A Noite Te Convida

África mãe, Brasil filho,
O leite do mundo habitou suas tetas.
Mamilos perfeitos acalentados de açoite.
Seu ventre sempre foi livre
Gerando toda a história desse universo mal-agradecido
Se ser mãe é dádiva de Deus
Então a África é o berçário onde Ele nasceu.
Suas crianças, dotadas de grande picardia,
Lançaram ao mundo variadas culturas.
A noite recente traz o eco
da trilha sonora daquele tempo,
Tambores confeccionadas pelas mãos
Arquitetas do mundo.
Metralhadoras, fuzis e armas químicas
Deitarão no seu colo
para dividir o espaço com as rosas vermelhas.
Os amores não-correspondido
se contentaram ao seu lado.
Corações sujos que me lembram as pedras,
Hipérbole da herança maldita,
que umedece e goteja em pequenos ventres
Multiplicando a desgraça e mal vivida vida.

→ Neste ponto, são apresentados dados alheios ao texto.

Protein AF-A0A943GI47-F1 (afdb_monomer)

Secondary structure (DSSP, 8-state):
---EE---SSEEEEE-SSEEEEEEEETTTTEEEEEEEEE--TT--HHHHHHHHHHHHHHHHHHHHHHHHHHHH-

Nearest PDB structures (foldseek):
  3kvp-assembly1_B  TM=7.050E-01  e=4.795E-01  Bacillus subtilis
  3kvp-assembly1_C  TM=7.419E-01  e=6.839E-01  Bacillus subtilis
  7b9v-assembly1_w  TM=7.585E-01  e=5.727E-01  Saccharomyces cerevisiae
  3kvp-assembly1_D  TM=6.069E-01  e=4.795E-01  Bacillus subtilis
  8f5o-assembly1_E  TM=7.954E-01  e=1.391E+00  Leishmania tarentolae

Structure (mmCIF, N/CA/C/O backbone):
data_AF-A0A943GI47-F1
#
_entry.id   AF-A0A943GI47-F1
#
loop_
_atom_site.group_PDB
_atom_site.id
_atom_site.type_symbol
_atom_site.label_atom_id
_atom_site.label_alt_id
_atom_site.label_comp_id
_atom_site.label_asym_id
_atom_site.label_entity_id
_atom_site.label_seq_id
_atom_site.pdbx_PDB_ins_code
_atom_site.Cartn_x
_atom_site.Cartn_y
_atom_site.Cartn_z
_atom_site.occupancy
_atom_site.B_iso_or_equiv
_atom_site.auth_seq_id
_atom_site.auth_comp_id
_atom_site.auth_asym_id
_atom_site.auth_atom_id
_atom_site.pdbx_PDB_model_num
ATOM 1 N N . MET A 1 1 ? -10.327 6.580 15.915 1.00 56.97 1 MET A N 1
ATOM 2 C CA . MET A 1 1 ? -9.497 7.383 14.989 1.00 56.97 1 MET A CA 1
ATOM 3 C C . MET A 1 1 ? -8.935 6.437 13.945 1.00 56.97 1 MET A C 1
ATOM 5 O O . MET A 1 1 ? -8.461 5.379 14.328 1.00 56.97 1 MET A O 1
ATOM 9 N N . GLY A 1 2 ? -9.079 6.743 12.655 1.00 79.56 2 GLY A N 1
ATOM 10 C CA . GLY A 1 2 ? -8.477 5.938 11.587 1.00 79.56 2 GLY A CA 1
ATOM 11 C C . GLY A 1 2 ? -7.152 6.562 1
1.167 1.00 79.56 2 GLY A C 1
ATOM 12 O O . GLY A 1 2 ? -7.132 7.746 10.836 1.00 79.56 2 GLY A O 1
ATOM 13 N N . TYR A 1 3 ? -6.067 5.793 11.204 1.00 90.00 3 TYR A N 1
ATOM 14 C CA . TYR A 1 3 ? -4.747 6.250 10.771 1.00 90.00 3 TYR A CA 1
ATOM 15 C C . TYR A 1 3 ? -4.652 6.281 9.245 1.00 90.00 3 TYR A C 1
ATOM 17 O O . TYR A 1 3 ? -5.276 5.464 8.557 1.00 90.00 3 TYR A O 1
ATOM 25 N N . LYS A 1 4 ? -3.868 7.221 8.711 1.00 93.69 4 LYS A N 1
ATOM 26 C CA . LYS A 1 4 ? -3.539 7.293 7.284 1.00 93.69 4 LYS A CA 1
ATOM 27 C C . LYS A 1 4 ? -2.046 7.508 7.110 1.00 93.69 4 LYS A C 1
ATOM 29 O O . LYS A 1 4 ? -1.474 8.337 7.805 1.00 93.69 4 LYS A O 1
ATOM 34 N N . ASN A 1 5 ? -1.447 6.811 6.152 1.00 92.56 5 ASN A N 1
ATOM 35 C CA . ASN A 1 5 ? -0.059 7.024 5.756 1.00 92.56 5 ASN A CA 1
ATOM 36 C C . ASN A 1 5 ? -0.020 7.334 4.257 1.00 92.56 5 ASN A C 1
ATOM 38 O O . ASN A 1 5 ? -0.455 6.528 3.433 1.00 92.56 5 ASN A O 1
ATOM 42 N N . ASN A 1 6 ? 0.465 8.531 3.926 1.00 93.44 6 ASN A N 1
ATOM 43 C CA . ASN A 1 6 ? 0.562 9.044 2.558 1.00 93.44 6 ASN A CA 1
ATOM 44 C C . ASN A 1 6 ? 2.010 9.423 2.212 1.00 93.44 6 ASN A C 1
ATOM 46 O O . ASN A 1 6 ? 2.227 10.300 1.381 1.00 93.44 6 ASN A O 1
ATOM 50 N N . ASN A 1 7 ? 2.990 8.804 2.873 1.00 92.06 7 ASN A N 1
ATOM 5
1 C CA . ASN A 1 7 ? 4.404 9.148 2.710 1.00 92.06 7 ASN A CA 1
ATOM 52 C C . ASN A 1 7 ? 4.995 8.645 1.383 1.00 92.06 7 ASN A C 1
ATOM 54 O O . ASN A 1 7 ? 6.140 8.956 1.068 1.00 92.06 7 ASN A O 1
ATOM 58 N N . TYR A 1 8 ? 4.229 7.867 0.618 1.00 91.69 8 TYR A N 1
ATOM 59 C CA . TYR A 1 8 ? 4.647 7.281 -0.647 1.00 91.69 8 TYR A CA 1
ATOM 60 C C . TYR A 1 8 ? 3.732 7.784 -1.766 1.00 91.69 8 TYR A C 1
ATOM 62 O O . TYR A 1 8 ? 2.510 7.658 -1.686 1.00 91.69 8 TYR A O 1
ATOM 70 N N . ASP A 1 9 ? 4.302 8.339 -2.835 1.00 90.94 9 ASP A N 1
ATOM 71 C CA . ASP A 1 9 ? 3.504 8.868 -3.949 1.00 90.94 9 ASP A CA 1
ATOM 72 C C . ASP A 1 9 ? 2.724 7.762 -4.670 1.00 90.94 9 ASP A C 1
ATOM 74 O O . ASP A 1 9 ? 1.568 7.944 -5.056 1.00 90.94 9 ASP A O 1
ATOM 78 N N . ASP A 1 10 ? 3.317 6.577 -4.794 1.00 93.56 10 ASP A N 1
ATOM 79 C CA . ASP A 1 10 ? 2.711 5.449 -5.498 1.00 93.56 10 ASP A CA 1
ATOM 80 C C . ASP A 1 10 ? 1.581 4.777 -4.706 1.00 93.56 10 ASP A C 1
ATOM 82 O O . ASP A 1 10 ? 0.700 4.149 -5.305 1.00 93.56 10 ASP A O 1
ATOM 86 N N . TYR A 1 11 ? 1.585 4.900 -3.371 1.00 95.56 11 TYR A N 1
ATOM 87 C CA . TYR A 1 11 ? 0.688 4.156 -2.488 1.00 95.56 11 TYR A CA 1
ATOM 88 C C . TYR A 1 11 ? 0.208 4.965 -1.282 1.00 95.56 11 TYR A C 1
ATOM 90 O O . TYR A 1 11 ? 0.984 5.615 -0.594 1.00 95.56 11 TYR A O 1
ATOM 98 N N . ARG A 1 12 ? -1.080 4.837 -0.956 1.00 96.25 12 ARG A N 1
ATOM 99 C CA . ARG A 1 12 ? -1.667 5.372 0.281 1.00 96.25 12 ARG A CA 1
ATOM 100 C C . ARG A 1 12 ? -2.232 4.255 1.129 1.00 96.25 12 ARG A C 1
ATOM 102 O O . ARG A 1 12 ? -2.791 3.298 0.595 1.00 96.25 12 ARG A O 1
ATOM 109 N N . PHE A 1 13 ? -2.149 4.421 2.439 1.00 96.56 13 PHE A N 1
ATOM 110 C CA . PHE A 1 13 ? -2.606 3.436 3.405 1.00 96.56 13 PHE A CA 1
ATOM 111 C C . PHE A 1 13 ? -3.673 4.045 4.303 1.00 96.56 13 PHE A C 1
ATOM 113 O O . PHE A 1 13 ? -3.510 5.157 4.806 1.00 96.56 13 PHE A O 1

Vida que alimenta a feijoada,
Vida que suinga o carnaval,
Vidas de mãos feridas que tocam os instrumentos...
Umbanda, candomblé.
Tragam-me a garrafa com o líquido da cultura nordestina
Vou me embriagar desse sincretismo puro e natural.
Noite! Termo abstrato
que absorve o sentimento africano.
África mãe, África pai, África.
Sinônimo de negro.
Ovaciona o seu hino de raiz
Que a recitação voe até a audição
desses espíritos maléficos,
Âmago sem cultura.
África! Sou larápio de cena
Que cutuca a sua bonança com palavras egocêntricas.
Venha mãe, dance comigo o batuque atual
Porque, nas nossas festas noturnas,
A sua entrada é franca.
Então, ginga o batuque atual.
Que cada gesto teu tenha um pedaço de desdém,
Venha, pois a noite... te convida para dançar.